TASK DESCRIPTION: In the records below, find the line holding "ATOM 266 N N" and the line holding "ATOM 269 O O". Set down both, with every line between them, exactly.

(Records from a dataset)
§ §

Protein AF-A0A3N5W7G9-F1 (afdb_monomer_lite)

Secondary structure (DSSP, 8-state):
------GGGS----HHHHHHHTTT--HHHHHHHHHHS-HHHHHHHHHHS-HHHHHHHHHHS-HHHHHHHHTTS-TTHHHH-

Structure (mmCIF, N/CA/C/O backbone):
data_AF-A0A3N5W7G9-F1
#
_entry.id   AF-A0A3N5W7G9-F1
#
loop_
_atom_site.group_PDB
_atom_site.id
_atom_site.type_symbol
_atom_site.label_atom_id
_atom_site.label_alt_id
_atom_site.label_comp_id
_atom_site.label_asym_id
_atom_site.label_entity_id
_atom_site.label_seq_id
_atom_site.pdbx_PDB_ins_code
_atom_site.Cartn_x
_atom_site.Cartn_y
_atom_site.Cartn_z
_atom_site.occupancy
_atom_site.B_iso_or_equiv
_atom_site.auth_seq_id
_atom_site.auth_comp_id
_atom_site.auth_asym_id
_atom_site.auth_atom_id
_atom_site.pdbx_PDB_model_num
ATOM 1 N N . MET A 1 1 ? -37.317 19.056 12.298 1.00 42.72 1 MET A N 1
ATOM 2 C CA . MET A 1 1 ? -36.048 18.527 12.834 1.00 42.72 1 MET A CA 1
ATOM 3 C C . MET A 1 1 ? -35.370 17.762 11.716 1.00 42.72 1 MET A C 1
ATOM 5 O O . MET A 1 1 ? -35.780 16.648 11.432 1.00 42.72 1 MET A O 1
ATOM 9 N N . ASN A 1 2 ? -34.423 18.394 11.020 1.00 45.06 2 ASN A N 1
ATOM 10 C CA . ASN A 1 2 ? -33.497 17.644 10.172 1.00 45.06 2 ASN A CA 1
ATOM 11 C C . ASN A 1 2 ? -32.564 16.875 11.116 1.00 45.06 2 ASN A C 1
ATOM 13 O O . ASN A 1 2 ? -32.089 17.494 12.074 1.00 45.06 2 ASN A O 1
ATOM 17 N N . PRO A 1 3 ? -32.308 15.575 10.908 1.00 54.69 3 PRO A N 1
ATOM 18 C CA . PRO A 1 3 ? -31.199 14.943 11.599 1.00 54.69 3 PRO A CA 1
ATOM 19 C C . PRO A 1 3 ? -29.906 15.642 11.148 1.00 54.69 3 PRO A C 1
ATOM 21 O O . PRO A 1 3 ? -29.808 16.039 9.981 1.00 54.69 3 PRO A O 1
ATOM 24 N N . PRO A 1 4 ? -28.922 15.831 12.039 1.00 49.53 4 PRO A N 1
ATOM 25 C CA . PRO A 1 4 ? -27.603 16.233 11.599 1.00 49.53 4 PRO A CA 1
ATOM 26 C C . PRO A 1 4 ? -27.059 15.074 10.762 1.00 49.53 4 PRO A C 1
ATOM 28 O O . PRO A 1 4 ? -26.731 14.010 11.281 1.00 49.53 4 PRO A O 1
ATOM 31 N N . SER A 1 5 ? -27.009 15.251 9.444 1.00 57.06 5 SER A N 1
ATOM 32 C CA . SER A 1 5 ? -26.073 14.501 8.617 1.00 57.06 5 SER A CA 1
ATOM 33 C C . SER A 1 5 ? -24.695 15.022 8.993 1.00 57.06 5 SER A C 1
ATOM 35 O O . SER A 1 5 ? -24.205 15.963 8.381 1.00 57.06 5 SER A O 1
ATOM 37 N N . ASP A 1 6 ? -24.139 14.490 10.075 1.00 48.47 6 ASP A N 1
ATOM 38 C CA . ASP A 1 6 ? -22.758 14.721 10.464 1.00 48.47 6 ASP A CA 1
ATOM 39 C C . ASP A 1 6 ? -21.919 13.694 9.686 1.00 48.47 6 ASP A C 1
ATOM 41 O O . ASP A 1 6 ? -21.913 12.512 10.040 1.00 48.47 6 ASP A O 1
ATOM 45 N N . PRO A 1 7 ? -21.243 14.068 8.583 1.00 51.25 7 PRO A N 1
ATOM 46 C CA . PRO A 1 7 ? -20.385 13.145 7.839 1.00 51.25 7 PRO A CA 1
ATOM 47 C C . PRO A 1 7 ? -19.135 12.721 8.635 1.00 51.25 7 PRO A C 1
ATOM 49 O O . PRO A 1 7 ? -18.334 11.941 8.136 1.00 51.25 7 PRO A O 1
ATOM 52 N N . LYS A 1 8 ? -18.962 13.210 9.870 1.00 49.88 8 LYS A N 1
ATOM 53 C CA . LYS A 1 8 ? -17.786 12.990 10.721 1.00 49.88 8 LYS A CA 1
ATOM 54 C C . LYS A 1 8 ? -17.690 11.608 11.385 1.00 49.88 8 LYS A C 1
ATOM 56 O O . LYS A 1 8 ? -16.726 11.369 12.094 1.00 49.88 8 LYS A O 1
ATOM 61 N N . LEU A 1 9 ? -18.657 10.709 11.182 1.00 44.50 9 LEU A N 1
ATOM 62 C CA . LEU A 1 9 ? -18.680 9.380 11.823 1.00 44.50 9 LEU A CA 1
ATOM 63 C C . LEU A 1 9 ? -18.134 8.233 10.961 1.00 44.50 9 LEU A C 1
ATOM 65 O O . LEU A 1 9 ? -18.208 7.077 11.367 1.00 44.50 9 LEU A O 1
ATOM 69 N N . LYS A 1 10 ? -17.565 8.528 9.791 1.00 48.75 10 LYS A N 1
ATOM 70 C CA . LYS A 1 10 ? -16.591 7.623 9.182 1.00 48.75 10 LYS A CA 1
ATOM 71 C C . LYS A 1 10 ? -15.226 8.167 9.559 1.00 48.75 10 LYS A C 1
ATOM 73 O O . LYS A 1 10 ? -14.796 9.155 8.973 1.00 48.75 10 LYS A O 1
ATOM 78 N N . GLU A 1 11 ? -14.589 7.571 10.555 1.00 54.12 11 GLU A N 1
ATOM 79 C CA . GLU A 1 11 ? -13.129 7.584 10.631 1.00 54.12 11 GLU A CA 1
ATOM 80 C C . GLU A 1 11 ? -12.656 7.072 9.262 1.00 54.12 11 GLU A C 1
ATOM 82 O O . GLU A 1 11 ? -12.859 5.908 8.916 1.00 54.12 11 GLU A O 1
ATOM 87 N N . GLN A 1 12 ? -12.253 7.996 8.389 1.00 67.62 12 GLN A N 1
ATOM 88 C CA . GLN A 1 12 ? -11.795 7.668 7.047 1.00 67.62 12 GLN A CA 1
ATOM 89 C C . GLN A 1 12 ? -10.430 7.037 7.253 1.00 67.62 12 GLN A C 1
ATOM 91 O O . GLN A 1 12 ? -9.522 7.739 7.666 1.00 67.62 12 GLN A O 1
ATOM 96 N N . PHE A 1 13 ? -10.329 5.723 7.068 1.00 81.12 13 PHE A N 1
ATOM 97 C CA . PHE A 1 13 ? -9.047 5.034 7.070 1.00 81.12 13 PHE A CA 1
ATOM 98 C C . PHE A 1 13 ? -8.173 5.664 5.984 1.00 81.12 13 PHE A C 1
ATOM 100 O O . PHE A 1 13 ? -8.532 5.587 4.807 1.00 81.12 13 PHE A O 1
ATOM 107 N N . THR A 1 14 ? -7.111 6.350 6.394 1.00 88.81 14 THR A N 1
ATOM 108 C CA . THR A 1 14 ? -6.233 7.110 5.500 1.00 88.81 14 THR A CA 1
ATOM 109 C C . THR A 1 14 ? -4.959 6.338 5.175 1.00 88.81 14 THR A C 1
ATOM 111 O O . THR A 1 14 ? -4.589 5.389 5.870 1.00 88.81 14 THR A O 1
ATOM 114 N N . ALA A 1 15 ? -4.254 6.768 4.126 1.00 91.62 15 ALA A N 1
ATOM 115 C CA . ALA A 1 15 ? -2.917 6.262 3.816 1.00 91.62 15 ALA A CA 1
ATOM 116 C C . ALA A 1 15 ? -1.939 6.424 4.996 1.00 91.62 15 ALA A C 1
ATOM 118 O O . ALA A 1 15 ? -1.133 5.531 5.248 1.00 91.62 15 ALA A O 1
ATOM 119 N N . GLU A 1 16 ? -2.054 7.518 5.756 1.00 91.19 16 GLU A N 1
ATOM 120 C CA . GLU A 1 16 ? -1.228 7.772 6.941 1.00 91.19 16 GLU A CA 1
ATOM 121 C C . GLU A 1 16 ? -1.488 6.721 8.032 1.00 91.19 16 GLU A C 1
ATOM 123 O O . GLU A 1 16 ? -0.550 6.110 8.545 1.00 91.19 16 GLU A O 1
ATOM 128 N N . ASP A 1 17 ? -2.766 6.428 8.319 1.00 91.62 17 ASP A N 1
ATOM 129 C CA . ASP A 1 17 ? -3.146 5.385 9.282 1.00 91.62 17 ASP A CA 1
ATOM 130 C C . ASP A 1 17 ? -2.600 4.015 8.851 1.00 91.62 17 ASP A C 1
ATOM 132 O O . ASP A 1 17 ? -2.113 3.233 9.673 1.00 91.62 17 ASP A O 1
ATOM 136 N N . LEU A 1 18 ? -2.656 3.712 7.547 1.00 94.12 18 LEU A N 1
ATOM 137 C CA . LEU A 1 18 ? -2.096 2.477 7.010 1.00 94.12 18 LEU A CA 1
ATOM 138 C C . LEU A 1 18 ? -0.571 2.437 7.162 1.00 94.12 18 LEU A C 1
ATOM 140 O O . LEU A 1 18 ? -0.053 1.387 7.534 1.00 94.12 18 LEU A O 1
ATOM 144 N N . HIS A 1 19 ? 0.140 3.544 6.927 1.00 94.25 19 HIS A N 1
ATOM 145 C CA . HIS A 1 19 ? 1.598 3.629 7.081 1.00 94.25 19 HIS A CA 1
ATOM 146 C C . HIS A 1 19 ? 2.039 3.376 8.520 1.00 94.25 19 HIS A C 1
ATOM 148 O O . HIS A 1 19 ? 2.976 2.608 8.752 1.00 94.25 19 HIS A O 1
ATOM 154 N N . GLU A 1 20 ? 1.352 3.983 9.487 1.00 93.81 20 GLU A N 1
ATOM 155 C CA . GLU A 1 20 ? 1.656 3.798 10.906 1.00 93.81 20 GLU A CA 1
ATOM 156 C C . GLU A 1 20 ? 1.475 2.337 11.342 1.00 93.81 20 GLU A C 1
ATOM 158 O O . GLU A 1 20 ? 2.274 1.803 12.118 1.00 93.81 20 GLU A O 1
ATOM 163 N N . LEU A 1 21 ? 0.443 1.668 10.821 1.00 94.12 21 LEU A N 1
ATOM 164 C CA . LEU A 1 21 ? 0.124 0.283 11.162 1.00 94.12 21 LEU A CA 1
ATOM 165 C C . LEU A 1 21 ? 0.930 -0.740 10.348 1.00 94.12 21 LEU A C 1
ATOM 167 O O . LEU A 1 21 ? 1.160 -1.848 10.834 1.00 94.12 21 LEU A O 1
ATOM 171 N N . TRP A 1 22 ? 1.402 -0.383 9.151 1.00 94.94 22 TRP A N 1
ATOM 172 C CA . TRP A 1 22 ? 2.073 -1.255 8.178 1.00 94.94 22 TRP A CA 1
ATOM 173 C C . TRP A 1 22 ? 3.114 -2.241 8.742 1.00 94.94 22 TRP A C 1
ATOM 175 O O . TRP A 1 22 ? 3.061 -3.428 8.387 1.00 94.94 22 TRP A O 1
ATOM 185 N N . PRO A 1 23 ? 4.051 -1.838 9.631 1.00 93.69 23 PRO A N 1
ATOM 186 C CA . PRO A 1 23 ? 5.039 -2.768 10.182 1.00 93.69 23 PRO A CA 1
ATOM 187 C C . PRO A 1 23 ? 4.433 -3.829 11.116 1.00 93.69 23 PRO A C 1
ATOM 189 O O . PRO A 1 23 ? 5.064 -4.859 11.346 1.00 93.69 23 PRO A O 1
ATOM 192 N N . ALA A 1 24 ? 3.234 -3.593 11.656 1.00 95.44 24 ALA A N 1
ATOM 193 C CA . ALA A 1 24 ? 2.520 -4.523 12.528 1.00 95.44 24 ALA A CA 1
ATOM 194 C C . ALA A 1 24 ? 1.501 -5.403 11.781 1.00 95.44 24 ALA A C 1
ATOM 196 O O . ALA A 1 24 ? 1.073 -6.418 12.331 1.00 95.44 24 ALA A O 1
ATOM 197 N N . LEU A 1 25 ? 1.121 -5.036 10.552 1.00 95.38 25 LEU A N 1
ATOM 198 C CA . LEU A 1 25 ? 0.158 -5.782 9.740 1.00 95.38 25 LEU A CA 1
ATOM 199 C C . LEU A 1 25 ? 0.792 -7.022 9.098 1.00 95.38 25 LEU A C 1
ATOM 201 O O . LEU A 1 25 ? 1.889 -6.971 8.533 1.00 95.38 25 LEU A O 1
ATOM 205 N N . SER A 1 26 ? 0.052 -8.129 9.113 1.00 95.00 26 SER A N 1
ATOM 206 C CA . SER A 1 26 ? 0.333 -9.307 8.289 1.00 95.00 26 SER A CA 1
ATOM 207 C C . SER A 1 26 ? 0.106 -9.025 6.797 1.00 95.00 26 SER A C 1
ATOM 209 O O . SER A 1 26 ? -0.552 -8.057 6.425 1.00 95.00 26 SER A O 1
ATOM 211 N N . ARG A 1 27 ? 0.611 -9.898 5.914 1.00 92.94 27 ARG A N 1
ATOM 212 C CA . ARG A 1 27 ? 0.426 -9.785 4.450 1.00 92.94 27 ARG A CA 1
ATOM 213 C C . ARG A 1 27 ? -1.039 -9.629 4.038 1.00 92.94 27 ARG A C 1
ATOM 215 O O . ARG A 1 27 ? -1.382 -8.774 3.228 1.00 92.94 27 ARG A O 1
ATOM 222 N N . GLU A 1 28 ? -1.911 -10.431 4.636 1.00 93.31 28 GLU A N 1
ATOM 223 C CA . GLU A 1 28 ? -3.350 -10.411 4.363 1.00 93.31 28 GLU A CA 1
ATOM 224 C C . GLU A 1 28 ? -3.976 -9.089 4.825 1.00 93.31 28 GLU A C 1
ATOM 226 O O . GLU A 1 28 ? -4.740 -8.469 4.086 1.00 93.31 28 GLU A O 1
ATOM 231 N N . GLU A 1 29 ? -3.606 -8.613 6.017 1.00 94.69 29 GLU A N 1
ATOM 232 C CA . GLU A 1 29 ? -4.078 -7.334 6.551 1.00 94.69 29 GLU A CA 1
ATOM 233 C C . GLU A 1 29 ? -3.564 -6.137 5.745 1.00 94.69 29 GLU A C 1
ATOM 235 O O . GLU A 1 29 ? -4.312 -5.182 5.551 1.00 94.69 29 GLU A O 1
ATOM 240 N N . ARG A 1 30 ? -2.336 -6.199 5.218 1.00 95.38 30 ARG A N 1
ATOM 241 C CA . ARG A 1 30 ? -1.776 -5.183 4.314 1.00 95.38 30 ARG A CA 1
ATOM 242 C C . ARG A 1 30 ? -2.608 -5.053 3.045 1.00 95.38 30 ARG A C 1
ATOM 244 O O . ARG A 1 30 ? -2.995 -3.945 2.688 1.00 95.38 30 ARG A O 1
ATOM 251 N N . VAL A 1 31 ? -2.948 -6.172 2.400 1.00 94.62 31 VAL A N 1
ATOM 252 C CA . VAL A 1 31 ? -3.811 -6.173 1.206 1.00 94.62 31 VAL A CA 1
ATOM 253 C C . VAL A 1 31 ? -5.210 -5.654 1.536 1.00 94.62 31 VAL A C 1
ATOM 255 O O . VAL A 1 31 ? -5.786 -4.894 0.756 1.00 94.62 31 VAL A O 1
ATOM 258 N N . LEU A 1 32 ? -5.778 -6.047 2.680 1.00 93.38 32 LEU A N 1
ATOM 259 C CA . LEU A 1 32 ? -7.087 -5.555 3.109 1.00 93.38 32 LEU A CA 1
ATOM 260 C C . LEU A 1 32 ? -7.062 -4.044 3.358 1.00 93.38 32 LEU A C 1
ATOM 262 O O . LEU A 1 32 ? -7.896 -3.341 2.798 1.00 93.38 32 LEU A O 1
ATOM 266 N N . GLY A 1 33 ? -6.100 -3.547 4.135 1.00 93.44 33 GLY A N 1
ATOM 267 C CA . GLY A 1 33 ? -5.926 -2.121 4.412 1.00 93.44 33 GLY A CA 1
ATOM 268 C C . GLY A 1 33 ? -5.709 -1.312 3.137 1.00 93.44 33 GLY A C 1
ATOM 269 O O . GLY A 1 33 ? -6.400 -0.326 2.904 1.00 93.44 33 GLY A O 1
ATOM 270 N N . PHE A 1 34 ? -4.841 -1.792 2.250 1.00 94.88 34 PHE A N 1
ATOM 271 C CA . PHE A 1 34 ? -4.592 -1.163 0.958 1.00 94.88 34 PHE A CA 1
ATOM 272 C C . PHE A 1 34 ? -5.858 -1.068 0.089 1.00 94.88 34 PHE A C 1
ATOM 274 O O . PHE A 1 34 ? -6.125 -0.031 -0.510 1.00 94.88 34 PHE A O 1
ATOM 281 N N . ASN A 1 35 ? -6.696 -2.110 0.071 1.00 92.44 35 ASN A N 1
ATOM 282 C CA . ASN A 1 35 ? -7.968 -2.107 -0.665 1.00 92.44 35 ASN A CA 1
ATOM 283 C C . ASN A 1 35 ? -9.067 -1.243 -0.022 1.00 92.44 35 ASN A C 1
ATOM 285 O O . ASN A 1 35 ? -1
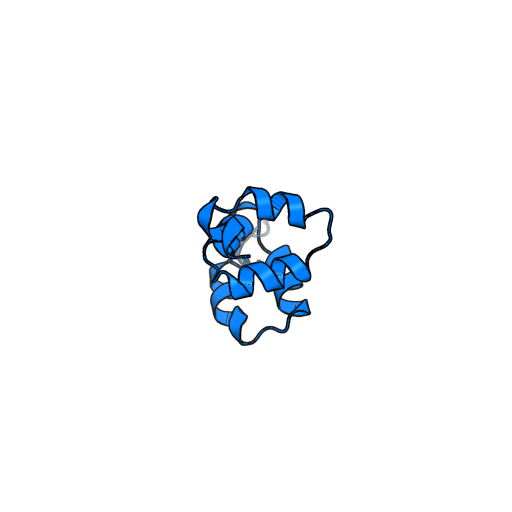0.080 -0.970 -0.672 1.00 92.44 35 ASN A O 1
ATOM 289 N N . LEU A 1 36 ? -8.910 -0.846 1.245 1.00 91.69 36 LEU A N 1
ATOM 290 C CA . LEU A 1 36 ? -9.818 0.090 1.913 1.00 91.69 36 LEU A CA 1
ATOM 291 C C . LEU A 1 36 ? -9.519 1.547 1.548 1.00 91.69 36 LEU A C 1
ATOM 293 O O . LEU A 1 36 ? -10.418 2.385 1.665 1.00 91.69 36 LEU A O 1
ATOM 297 N N . LEU A 1 37 ? -8.300 1.843 1.090 1.00 92.19 37 LEU A N 1
ATOM 298 C CA . LEU A 1 37 ? -7.918 3.183 0.666 1.00 92.19 37 LEU A CA 1
ATOM 299 C C . LEU A 1 37 ? -8.637 3.586 -0.633 1.00 92.19 37 LEU A C 1
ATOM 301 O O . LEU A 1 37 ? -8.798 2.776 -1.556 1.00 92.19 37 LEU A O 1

§ §

WRITTEN SOLUTION:
ATOM 266 N N . GLY A 1 33 ? -6.100 -3.547 4.135 1.00 93.44 33 GLY A N 1
ATOM 267 C CA . GLY A 1 33 ? -5.926 -2.121 4.412 1.00 93.44 33 GLY A CA 1
ATOM 268 C C . GLY A 1 33 ? -5.709 -1.312 3.137 1.00 93.44 33 GLY A C 1
ATOM 269 O O . GLY A 1 33 ? -6.400 -0.326 2.904 1.00 93.44 33 GLY A O 1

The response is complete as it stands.